Task goal: From the entries that follow, reproduce exactly and only the lines from the line with "ATOM 42 C C ." to the line with "ATOM 87 C CA", endpoints included.

Stored data entries

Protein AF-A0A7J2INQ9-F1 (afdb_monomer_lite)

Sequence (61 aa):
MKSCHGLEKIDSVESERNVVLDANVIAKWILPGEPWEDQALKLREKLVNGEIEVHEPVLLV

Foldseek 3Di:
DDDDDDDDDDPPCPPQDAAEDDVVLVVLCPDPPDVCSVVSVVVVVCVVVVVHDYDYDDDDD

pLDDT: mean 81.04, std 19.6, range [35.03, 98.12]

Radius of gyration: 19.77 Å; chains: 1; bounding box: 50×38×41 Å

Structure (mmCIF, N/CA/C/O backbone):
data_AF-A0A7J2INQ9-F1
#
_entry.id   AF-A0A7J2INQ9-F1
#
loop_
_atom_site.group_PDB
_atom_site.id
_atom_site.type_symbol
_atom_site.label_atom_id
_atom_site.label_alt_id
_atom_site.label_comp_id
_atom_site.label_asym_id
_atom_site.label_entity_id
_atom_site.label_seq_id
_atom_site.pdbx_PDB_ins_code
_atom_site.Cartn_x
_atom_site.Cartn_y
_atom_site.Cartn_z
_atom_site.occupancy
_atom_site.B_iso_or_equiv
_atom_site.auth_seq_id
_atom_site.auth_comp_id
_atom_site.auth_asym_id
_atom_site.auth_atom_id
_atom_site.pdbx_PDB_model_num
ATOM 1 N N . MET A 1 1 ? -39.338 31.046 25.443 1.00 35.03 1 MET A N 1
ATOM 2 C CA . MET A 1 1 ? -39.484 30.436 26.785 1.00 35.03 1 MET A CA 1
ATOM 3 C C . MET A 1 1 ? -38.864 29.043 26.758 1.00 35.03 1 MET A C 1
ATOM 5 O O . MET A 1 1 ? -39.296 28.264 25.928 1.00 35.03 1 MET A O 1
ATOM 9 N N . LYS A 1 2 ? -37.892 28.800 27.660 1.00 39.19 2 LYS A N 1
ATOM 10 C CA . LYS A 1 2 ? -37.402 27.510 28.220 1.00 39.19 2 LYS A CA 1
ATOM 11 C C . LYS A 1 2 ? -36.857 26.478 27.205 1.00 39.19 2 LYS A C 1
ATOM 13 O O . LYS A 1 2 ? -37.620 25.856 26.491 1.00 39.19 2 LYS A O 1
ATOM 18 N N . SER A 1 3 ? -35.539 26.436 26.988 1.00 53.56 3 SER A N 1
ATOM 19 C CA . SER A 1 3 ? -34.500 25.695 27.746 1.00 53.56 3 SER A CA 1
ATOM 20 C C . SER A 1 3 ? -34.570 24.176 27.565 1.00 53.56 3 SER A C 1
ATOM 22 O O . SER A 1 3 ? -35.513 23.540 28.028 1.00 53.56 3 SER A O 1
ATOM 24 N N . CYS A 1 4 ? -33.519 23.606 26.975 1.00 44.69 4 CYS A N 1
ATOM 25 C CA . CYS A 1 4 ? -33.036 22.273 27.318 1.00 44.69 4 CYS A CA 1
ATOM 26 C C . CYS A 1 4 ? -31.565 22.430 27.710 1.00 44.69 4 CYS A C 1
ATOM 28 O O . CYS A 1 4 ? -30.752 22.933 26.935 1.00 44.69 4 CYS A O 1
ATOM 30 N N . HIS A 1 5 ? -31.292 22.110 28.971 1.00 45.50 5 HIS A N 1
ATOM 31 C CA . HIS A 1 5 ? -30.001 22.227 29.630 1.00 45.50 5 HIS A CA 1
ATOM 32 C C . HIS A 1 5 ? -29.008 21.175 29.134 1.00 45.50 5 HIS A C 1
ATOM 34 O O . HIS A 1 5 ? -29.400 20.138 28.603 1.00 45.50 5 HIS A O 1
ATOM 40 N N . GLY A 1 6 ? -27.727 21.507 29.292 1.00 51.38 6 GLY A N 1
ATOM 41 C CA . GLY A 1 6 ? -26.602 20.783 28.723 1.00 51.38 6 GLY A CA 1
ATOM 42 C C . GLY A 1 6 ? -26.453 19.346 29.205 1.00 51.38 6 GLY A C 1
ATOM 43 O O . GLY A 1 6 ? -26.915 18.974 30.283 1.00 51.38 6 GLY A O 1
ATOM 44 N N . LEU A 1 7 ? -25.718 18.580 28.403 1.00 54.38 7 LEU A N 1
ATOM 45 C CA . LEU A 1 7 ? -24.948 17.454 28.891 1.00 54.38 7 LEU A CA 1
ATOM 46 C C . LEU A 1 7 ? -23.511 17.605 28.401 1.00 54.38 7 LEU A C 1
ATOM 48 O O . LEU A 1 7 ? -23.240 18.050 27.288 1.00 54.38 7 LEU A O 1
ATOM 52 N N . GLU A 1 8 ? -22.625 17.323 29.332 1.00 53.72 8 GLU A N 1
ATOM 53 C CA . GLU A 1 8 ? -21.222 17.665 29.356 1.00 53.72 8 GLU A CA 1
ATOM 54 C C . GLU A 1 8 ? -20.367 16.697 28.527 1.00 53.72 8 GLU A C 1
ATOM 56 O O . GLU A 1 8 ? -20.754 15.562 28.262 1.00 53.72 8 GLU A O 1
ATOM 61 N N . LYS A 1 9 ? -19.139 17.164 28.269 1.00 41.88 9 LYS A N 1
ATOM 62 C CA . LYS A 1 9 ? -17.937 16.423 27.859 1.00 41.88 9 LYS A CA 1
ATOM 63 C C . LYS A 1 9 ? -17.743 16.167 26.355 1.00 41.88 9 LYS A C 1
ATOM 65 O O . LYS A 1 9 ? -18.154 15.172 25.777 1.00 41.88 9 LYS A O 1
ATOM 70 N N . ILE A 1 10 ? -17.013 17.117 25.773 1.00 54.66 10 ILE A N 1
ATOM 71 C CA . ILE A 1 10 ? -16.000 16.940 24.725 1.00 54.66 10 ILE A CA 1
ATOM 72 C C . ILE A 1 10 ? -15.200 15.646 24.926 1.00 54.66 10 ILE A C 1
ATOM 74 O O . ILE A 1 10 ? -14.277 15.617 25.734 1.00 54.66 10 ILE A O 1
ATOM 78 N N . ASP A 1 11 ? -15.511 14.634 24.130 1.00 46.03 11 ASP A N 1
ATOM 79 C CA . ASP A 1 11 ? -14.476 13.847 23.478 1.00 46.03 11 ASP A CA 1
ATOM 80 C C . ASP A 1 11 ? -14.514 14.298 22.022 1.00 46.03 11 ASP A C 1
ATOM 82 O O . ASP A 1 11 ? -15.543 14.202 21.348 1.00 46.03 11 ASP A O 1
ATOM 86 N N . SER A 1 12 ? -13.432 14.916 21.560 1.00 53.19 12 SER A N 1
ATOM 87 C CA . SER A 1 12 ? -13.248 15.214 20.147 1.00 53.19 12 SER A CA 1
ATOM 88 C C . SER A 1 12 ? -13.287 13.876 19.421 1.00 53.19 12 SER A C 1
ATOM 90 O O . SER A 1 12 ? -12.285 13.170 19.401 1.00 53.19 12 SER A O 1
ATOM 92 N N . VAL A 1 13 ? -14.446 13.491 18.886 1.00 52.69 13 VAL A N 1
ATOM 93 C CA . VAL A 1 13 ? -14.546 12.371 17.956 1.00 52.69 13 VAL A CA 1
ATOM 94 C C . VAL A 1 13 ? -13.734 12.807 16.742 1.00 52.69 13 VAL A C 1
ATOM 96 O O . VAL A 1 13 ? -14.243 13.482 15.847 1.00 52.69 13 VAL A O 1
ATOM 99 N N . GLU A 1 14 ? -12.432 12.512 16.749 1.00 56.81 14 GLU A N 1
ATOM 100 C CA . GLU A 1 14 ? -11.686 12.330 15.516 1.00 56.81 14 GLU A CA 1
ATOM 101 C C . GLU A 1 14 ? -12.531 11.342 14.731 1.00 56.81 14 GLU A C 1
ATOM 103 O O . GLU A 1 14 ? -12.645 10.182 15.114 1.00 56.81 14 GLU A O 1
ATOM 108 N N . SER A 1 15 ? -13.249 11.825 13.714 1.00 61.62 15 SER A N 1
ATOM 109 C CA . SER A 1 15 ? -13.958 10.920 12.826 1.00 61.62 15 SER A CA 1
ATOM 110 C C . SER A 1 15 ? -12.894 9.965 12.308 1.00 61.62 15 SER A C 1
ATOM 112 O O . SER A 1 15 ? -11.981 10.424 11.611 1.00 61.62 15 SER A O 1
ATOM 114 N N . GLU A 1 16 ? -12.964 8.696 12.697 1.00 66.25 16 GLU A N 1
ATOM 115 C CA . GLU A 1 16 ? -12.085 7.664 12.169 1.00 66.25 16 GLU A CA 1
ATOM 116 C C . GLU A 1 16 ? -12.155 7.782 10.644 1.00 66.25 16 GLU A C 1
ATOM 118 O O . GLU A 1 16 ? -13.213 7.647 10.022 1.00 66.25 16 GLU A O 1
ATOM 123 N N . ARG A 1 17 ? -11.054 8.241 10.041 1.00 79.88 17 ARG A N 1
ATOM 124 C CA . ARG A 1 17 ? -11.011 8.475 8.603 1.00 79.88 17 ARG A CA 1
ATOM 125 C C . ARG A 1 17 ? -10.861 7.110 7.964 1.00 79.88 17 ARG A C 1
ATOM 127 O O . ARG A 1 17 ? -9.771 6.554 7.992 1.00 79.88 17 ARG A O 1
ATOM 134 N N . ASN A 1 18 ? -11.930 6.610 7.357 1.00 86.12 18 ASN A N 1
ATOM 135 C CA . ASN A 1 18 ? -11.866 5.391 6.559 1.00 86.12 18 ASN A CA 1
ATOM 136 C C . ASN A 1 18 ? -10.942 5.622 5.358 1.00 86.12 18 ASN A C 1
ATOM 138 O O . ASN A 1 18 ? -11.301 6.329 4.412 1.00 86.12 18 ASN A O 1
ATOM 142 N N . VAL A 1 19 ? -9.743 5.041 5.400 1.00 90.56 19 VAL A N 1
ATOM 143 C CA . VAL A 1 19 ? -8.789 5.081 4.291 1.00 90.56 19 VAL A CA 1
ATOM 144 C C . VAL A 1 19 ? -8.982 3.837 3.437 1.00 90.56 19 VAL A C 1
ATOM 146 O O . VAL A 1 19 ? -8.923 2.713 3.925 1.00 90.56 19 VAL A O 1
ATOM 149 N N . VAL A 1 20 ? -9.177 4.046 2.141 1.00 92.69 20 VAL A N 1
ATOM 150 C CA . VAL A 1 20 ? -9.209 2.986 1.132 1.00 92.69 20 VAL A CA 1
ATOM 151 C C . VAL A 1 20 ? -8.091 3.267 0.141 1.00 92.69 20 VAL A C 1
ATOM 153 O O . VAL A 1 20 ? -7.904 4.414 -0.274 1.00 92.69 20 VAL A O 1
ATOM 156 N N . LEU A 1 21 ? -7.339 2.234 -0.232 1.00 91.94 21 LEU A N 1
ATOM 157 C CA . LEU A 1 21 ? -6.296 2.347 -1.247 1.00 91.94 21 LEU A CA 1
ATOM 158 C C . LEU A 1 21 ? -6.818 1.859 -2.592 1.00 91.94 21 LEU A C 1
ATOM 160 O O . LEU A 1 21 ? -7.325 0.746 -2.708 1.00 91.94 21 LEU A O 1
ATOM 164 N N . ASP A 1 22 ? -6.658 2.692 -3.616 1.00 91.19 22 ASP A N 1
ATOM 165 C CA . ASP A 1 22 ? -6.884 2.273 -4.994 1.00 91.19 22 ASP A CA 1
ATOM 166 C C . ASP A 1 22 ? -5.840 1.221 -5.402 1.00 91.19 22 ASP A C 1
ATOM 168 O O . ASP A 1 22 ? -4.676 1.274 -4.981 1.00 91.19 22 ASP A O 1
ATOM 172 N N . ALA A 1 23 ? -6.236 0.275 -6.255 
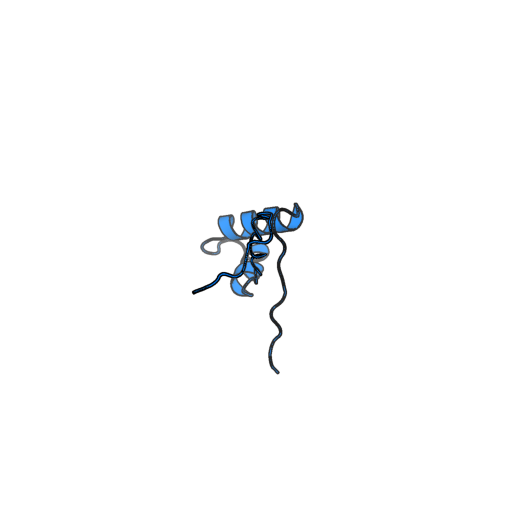1.00 91.50 23 ALA A N 1
ATOM 173 C CA . ALA A 1 23 ? -5.350 -0.771 -6.760 1.00 91.50 23 ALA A CA 1
ATOM 174 C C . ALA A 1 23 ? -4.087 -0.196 -7.431 1.00 91.50 23 ALA A C 1
ATOM 176 O O . ALA A 1 23 ? -3.011 -0.792 -7.352 1.00 91.50 23 ALA A O 1
ATOM 177 N N . ASN A 1 24 ? -4.182 0.989 -8.041 1.00 93.00 24 ASN A N 1
ATOM 178 C CA . ASN A 1 24 ? -3.051 1.668 -8.662 1.00 93.00 24 ASN A CA 1
ATOM 179 C C . ASN A 1 24 ? -1.976 2.125 -7.656 1.00 93.00 24 ASN A C 1
ATOM 181 O O . ASN A 1 24 ? -0.821 2.293 -8.055 1.00 93.00 24 ASN A O 1
ATOM 185 N N . VAL A 1 25 ? -2.324 2.331 -6.381 1.00 94.62 25 VAL A N 1
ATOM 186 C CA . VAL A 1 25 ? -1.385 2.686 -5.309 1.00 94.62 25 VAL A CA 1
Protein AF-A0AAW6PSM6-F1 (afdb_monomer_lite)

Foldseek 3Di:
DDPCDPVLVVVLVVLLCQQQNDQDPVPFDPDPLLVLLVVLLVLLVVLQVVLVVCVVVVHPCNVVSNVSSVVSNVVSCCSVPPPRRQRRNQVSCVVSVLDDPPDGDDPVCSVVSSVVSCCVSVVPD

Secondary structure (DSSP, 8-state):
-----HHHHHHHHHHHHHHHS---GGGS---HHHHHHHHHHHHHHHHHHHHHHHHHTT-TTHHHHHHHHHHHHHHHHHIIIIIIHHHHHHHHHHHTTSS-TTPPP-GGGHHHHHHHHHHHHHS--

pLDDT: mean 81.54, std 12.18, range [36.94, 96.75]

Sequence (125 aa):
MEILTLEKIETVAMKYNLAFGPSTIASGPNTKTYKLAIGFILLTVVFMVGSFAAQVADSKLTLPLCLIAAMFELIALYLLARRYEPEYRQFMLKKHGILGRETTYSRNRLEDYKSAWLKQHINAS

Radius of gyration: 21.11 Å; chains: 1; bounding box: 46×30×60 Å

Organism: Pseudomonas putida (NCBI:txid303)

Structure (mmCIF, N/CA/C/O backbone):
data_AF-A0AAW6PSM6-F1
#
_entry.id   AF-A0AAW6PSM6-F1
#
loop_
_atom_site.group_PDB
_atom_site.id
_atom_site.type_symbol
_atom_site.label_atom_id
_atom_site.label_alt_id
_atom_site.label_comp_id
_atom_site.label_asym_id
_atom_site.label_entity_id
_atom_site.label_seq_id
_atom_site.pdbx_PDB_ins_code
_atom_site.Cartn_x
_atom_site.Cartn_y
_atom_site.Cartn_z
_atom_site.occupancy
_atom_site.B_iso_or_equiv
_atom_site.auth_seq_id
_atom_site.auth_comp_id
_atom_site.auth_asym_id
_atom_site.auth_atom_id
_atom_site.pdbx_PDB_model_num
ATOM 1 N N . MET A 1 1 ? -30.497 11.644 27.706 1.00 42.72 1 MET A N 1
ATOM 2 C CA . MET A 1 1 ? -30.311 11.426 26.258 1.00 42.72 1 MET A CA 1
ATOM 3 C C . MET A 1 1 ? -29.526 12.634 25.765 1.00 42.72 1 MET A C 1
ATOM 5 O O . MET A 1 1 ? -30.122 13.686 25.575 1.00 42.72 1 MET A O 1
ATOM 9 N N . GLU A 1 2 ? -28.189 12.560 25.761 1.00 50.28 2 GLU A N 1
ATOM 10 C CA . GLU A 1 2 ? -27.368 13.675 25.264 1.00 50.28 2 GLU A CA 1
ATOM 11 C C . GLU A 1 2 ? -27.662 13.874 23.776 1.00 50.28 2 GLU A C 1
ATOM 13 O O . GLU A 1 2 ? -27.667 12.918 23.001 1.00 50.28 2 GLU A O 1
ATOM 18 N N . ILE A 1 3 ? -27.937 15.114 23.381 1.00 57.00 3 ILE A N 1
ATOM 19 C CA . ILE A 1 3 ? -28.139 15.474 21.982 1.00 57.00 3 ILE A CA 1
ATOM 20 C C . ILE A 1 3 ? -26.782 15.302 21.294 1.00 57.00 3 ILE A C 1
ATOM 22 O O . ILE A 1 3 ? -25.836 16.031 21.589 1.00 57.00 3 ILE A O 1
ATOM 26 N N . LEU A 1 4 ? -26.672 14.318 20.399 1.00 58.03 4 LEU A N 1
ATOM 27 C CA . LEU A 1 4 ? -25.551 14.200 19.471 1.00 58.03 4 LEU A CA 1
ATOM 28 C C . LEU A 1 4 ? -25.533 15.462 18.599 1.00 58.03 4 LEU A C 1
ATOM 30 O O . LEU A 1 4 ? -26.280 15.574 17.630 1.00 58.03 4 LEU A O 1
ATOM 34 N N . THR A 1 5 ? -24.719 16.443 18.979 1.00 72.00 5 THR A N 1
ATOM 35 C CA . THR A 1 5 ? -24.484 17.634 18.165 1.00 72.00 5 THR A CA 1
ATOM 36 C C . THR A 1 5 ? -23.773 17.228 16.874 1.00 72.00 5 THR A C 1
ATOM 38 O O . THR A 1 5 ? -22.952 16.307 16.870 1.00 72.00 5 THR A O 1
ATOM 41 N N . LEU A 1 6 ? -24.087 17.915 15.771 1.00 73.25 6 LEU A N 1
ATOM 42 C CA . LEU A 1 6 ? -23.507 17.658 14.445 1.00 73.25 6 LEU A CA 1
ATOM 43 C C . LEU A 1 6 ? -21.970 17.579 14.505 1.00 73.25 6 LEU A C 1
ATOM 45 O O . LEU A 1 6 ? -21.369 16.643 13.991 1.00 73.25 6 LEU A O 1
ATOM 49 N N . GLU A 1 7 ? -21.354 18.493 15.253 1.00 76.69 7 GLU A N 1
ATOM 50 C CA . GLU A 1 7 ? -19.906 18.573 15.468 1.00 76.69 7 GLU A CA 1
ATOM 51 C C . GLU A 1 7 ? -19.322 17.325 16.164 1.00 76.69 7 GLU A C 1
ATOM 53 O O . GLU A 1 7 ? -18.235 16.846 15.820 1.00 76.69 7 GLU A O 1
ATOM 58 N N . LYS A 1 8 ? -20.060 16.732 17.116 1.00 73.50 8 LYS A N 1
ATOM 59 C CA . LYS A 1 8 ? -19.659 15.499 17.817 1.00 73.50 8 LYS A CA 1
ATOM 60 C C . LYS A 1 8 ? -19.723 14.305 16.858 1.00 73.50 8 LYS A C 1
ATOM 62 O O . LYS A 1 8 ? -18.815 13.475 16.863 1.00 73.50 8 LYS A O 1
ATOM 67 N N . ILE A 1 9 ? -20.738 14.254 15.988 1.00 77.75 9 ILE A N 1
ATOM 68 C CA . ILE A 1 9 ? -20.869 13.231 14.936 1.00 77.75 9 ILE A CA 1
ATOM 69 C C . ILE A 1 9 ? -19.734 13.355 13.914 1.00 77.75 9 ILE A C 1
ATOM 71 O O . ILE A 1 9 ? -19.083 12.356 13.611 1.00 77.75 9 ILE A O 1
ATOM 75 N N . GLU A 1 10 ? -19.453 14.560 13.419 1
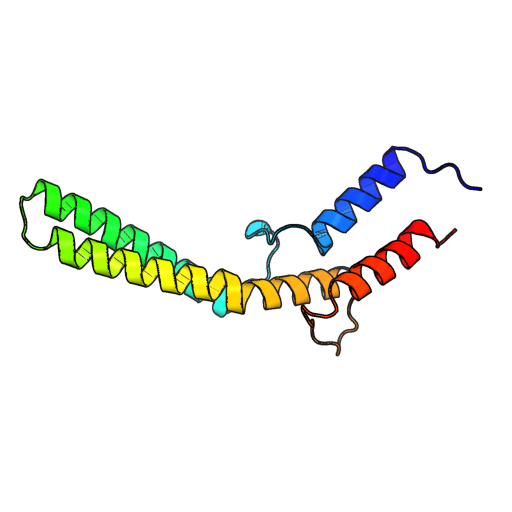.00 78.75 10 GLU A N 1
ATOM 76 C CA . GLU A 1 10 ? -18.374 14.811 12.454 1.00 78.75 10 GLU A CA 1
ATOM 77 C C . GLU A 1 10 ? -17.007 14.426 13.022 1.00 78.75 10 GLU A C 1
ATOM 79 O O . GLU A 1 10 ? -16.227 13.724 12.373 1.00 78.75 10 GLU A O 1
ATOM 84 N N . THR A 1 11 ? -16.745 14.787 14.279 1.00 80.06 11 THR A N 1
ATOM 85 C CA . THR A 1 11 ? -15.505 14.422 14.973 1.00 80.06 11 THR A CA 1
ATOM 86 C C . THR A 1 11 ? -15.357 12.903 15.107 1.00 80.06 11 THR A C 1
ATOM 88 O O . THR A 1 11 ? -14.270 12.354 14.894 1.00 80.06 11 THR A O 1
ATOM 91 N N . VAL A 1 12 ? -16.439 12.195 15.446 1.00 79.19 12 VAL A N 1
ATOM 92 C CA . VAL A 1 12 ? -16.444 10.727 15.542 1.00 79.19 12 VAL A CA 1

Solution below:
ATOM 42 C C . GLY A 1 6 ? -26.453 19.346 29.205 1.00 51.38 6 GLY A C 1
ATOM 43 O O . GLY A 1 6 ? -26.915 18.974 30.283 1.00 51.38 6 GLY A O 1
ATOM 44 N N . LEU A 1 7 ? -25.718 18.580 28.403 1.00 54.38 7 LEU A N 1
ATOM 45 C CA . LEU A 1 7 ? -24.948 17.454 28.891 1.00 54.38 7 LEU A CA 1
ATOM 46 C C . LEU A 1 7 ? -23.511 17.605 28.401 1.00 54.38 7 LEU A C 1
ATOM 48 O O . LEU A 1 7 ? -23.240 18.050 27.288 1.00 54.38 7 LEU A O 1
ATOM 52 N N . GLU A 1 8 ? -22.625 17.323 29.332 1.00 53.72 8 GLU A N 1
ATOM 53 C CA . GLU A 1 8 ? -21.222 17.665 29.356 1.00 53.72 8 GLU A CA 1
ATOM 54 C C . GLU A 1 8 ? -20.367 16.697 28.527 1.00 53.72 8 GLU A C 1
ATOM 56 O O . GLU A 1 8 ? -20.754 15.562 28.262 1.00 53.72 8 GLU A O 1
ATOM 61 N N . LYS A 1 9 ? -19.139 17.164 28.269 1.00 41.88 9 LYS A N 1
ATOM 62 C CA . LYS A 1 9 ? -17.937 16.423 27.859 1.00 41.88 9 LYS A CA 1
ATOM 63 C C . LYS A 1 9 ? -17.743 16.167 26.355 1.00 41.88 9 LYS A C 1
ATOM 65 O O . LYS A 1 9 ? -18.154 15.172 25.777 1.00 41.88 9 LYS A O 1
ATOM 70 N N . ILE A 1 10 ? -17.013 17.117 25.773 1.00 54.66 10 ILE A N 1
ATOM 71 C CA . ILE A 1 10 ? -16.000 16.940 24.725 1.00 54.66 10 ILE A CA 1
ATOM 72 C C . ILE A 1 10 ? -15.200 15.646 24.926 1.00 54.66 10 ILE A C 1
ATOM 74 O O . ILE A 1 10 ? -14.277 15.617 25.734 1.00 54.66 10 ILE A O 1
ATOM 78 N N . ASP A 1 11 ? -15.511 14.634 24.130 1.00 46.03 11 ASP A N 1
ATOM 79 C CA . ASP A 1 11 ? -14.476 13.847 23.478 1.00 46.03 11 ASP A CA 1
ATOM 80 C C . ASP A 1 11 ? -14.514 14.298 22.022 1.00 46.03 11 ASP A C 1
ATOM 82 O O . ASP A 1 11 ? -15.543 14.202 21.348 1.00 46.03 11 ASP A O 1
ATOM 86 N N . SER A 1 12 ? -13.432 14.916 21.560 1.00 53.19 12 SER A N 1
ATOM 87 C CA . SER A 1 12 ? -13.248 15.214 20.147 1.00 53.19 12 SER A CA 1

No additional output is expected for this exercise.